(Collected data)
- - - - -
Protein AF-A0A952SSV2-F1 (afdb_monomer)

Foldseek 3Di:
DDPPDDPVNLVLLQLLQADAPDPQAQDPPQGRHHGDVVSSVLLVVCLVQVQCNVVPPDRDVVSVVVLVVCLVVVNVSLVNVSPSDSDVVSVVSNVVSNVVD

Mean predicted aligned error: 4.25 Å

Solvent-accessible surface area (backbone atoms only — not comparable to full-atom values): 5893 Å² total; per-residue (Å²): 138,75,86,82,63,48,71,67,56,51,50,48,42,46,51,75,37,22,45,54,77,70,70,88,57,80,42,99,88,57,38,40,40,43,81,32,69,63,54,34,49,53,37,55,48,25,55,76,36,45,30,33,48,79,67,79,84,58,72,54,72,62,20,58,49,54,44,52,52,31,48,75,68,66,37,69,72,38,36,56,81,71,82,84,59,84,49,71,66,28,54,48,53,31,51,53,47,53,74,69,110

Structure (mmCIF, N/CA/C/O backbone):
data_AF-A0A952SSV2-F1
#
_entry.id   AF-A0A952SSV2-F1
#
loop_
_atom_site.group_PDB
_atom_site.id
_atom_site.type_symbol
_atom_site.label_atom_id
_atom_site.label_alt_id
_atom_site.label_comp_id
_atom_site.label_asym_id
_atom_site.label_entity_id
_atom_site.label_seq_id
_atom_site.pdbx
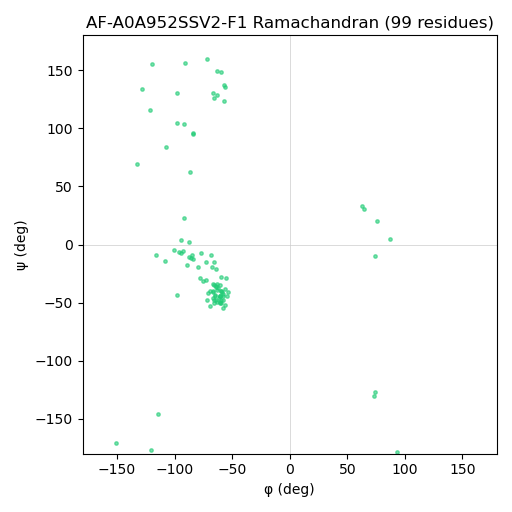_PDB_ins_code
_atom_site.Cartn_x
_atom_site.Cartn_y
_atom_site.Cartn_z
_atom_site.occupancy
_atom_site.B_iso_or_equiv
_atom_site.auth_seq_id
_atom_site.auth_comp_id
_atom_site.auth_asym_id
_atom_site.auth_atom_id
_atom_site.pdbx_PDB_model_num
ATOM 1 N N . MET A 1 1 ? 12.830 2.102 2.894 1.00 57.62 1 MET A N 1
ATOM 2 C CA . MET A 1 1 ? 12.381 3.385 3.485 1.00 57.62 1 MET A CA 1
ATOM 3 C C . MET A 1 1 ? 12.250 4.372 2.342 1.00 57.62 1 MET A C 1
ATOM 5 O O . MET A 1 1 ? 13.270 4.652 1.727 1.00 57.62 1 MET A O 1
ATOM 9 N N . ASN A 1 2 ? 11.033 4.826 2.029 1.00 72.06 2 ASN A N 1
ATOM 10 C CA . ASN A 1 2 ? 10.779 5.820 0.983 1.00 72.06 2 ASN A CA 1
ATOM 11 C C . ASN A 1 2 ? 10.646 7.216 1.637 1.00 72.06 2 ASN A C 1
ATOM 13 O O . ASN A 1 2 ? 9.637 7.464 2.296 1.00 72.06 2 ASN A O 1
ATOM 17 N N . PRO A 1 3 ? 11.661 8.098 1.540 1.00 81.12 3 PRO A N 1
ATOM 18 C CA . PRO A 1 3 ? 11.636 9.413 2.183 1.00 81.12 3 PRO A CA 1
ATOM 19 C C . PRO A 1 3 ? 10.770 10.444 1.442 1.00 81.12 3 PRO A C 1
ATOM 21 O O . PRO A 1 3 ? 10.602 11.549 1.951 1.00 81.12 3 PRO A O 1
ATOM 24 N N . GLU A 1 4 ? 10.257 10.114 0.255 1.00 86.75 4 GLU A N 1
ATOM 25 C CA . GLU A 1 4 ? 9.472 11.029 -0.583 1.00 86.75 4 GLU A CA 1
ATOM 26 C C . GLU A 1 4 ? 7.978 11.009 -0.240 1.00 86.75 4 GLU A C 1
ATOM 28 O O . GLU A 1 4 ? 7.237 11.890 -0.674 1.00 86.75 4 GLU A O 1
ATOM 33 N N . LEU A 1 5 ? 7.538 10.049 0.582 1.00 87.50 5 LEU A N 1
ATOM 34 C CA . LEU A 1 5 ? 6.159 9.990 1.051 1.00 87.50 5 LEU A CA 1
ATOM 35 C C . LEU A 1 5 ? 5.815 11.223 1.888 1.00 87.50 5 LEU A C 1
ATOM 37 O O . LEU A 1 5 ? 6.486 11.565 2.867 1.00 87.50 5 LEU A O 1
ATOM 41 N N . THR A 1 6 ? 4.710 11.862 1.527 1.00 91.81 6 THR A N 1
ATOM 42 C CA . THR A 1 6 ? 4.130 12.942 2.321 1.00 91.81 6 THR A CA 1
ATOM 43 C C . THR A 1 6 ? 3.497 12.396 3.599 1.00 91.81 6 THR A C 1
ATOM 45 O O . THR A 1 6 ? 3.135 11.224 3.693 1.00 91.81 6 THR A O 1
ATOM 48 N N . PHE A 1 7 ? 3.311 13.267 4.594 1.00 92.31 7 PHE A N 1
ATOM 49 C CA . PHE A 1 7 ? 2.595 12.909 5.821 1.00 92.31 7 PHE A CA 1
ATOM 50 C C . PHE A 1 7 ? 1.200 12.326 5.537 1.00 92.31 7 PHE A C 1
ATOM 52 O O . PHE A 1 7 ? 0.825 11.339 6.164 1.00 92.31 7 PHE A O 1
ATOM 59 N N . GLU A 1 8 ? 0.465 12.895 4.577 1.00 92.75 8 GLU A N 1
ATOM 60 C CA . GLU A 1 8 ? -0.875 12.417 4.219 1.00 92.75 8 GLU A CA 1
ATOM 61 C C . GLU A 1 8 ? -0.832 11.021 3.587 1.00 92.75 8 GLU A C 1
ATOM 63 O O . GLU A 1 8 ? -1.629 10.170 3.964 1.00 92.75 8 GLU A O 1
ATOM 68 N N . GLN A 1 9 ? 0.143 10.736 2.718 1.00 91.00 9 GLN A N 1
ATOM 69 C CA . GLN A 1 9 ? 0.325 9.392 2.156 1.00 91.00 9 GLN A CA 1
ATOM 70 C C . GLN A 1 9 ? 0.705 8.376 3.235 1.00 91.00 9 GLN A C 1
ATOM 72 O O . GLN A 1 9 ? 0.136 7.292 3.283 1.00 91.00 9 GLN A O 1
ATOM 77 N N . VAL A 1 10 ? 1.619 8.727 4.149 1.00 92.75 10 VAL A N 1
ATOM 78 C CA . VAL A 1 10 ? 1.979 7.843 5.273 1.00 92.75 10 VAL A CA 1
ATOM 79 C C . VAL A 1 10 ? 0.761 7.554 6.145 1.00 92.75 10 VAL A C 1
ATOM 81 O O . VAL A 1 10 ? 0.542 6.409 6.530 1.00 92.75 10 VAL A O 1
ATOM 84 N N . LYS A 1 11 ? -0.035 8.580 6.457 1.00 93.00 11 LYS A N 1
ATOM 85 C CA . LYS A 1 11 ? -1.267 8.421 7.226 1.00 93.00 11 LYS A CA 1
ATOM 86 C C . LYS A 1 11 ? -2.249 7.503 6.497 1.00 93.00 11 LYS A C 1
ATOM 88 O O . LYS A 1 11 ? -2.707 6.545 7.109 1.00 93.00 11 LYS A O 1
ATOM 93 N N . HIS A 1 12 ? -2.506 7.759 5.216 1.00 91.81 12 HIS A N 1
ATOM 94 C CA . HIS A 1 12 ? -3.396 6.946 4.397 1.00 91.81 12 HIS A CA 1
ATOM 95 C C . HIS A 1 12 ? -2.958 5.478 4.392 1.00 91.81 12 HIS A C 1
ATOM 97 O O . HIS A 1 12 ? -3.737 4.622 4.789 1.00 91.81 12 HIS A O 1
ATOM 103 N N . ILE A 1 13 ? -1.685 5.198 4.084 1.00 93.12 13 ILE A N 1
ATOM 104 C CA . ILE A 1 13 ? -1.116 3.840 4.091 1.00 93.12 13 ILE A CA 1
ATOM 105 C C . ILE A 1 13 ? -1.335 3.155 5.445 1.00 93.12 13 ILE A C 1
ATOM 107 O O . ILE A 1 13 ? -1.718 1.987 5.495 1.00 93.12 13 ILE A O 1
ATOM 111 N N . LEU A 1 14 ? -1.099 3.858 6.557 1.00 94.12 14 LEU A N 1
ATOM 112 C CA . LEU A 1 14 ? -1.314 3.300 7.895 1.00 94.12 14 LEU A CA 1
ATOM 113 C C . LEU A 1 14 ? -2.792 3.009 8.188 1.00 94.12 14 LEU A C 1
ATOM 115 O O . LEU A 1 14 ? -3.068 2.044 8.895 1.00 94.12 14 LEU A O 1
ATOM 119 N N . GLU A 1 15 ? -3.718 3.821 7.676 1.00 93.00 15 GLU A N 1
ATOM 120 C CA . GLU A 1 15 ? -5.165 3.646 7.853 1.00 93.00 15 GLU A CA 1
ATOM 121 C C . GLU A 1 15 ? -5.692 2.463 7.035 1.00 93.00 15 GLU A C 1
ATOM 123 O O . GLU A 1 15 ? -6.388 1.608 7.576 1.00 93.00 15 GLU A O 1
ATOM 128 N N . VAL A 1 16 ? -5.319 2.367 5.758 1.00 91.81 16 VAL A N 1
ATOM 129 C CA . VAL A 1 16 ? -5.854 1.348 4.838 1.00 91.81 16 VAL A CA 1
ATOM 130 C C . VAL A 1 16 ? -5.219 -0.032 4.996 1.00 91.81 16 VAL A C 1
ATOM 132 O O . VAL A 1 16 ? -5.797 -1.031 4.581 1.00 91.81 16 VAL A O 1
ATOM 135 N N . THR A 1 17 ? -4.037 -0.112 5.610 1.00 92.81 17 THR A N 1
ATOM 136 C CA . THR A 1 17 ? -3.386 -1.398 5.914 1.00 92.81 17 THR A CA 1
ATOM 137 C C . THR A 1 17 ? -3.651 -1.889 7.329 1.00 92.81 17 THR A C 1
ATOM 139 O O . THR A 1 17 ? -3.240 -3.000 7.677 1.00 92.81 17 THR A O 1
ATOM 142 N N . ALA A 1 18 ? -4.311 -1.087 8.167 1.00 94.50 18 ALA A N 1
ATOM 143 C CA . ALA A 1 18 ? -4.647 -1.490 9.520 1.00 94.50 18 ALA A CA 1
ATOM 144 C C . ALA A 1 18 ? -5.538 -2.743 9.520 1.00 94.50 18 ALA A C 1
ATOM 146 O O . ALA A 1 18 ? -6.297 -3.022 8.595 1.00 94.50 18 ALA A O 1
ATOM 147 N N . THR A 1 19 ? -5.393 -3.557 10.560 1.00 93.12 19 THR A N 1
ATOM 148 C CA . THR A 1 19 ? -6.244 -4.725 10.771 1.00 93.12 19 THR A CA 1
ATOM 149 C C . THR A 1 19 ? -7.416 -4.314 11.642 1.00 93.12 19 THR A C 1
ATOM 151 O O . THR A 1 19 ? -7.255 -4.176 12.860 1.00 93.12 19 THR A O 1
ATOM 154 N N . ASP A 1 20 ? -8.580 -4.150 11.019 1.00 91.00 20 ASP A N 1
ATOM 155 C CA . ASP A 1 20 ? -9.829 -3.912 11.734 1.00 91.00 20 ASP A CA 1
ATOM 156 C C . ASP A 1 20 ? -10.090 -5.037 12.747 1.00 91.00 20 ASP A C 1
ATOM 158 O O . ASP A 1 20 ? -9.896 -6.227 12.473 1.00 91.00 20 ASP A O 1
ATOM 162 N N . ILE A 1 21 ? -10.496 -4.644 13.955 1.00 92.75 21 ILE A N 1
ATOM 163 C CA . ILE A 1 21 ? -10.833 -5.567 15.051 1.00 92.75 21 ILE A CA 1
ATOM 164 C C . ILE A 1 21 ? -12.338 -5.630 15.334 1.00 92.75 21 ILE A C 1
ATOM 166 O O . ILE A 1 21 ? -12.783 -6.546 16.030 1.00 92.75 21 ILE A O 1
- - - - -
[YOUR ASSIGNMENT] All that is wanted is a faithful reproduction of the line above with "ATOM 72 O O", the line with "ATOM 79 C C", and every line in between.

[FINAL ANSWER]
ATOM 72 O O . GLN A 1 9 ? 0.136 7.292 3.283 1.00 91.00 9 GLN A O 1
ATOM 77 N N . VAL A 1 10 ? 1.619 8.727 4.149 1.00 92.75 10 VAL A N 1
ATOM 78 C CA . VAL A 1 10 ? 1.979 7.843 5.273 1.00 92.75 10 VAL A CA 1
ATOM 79 C C . VAL A 1 10 ? 0.761 7.554 6.145 1.00 92.75 10 VAL A C 1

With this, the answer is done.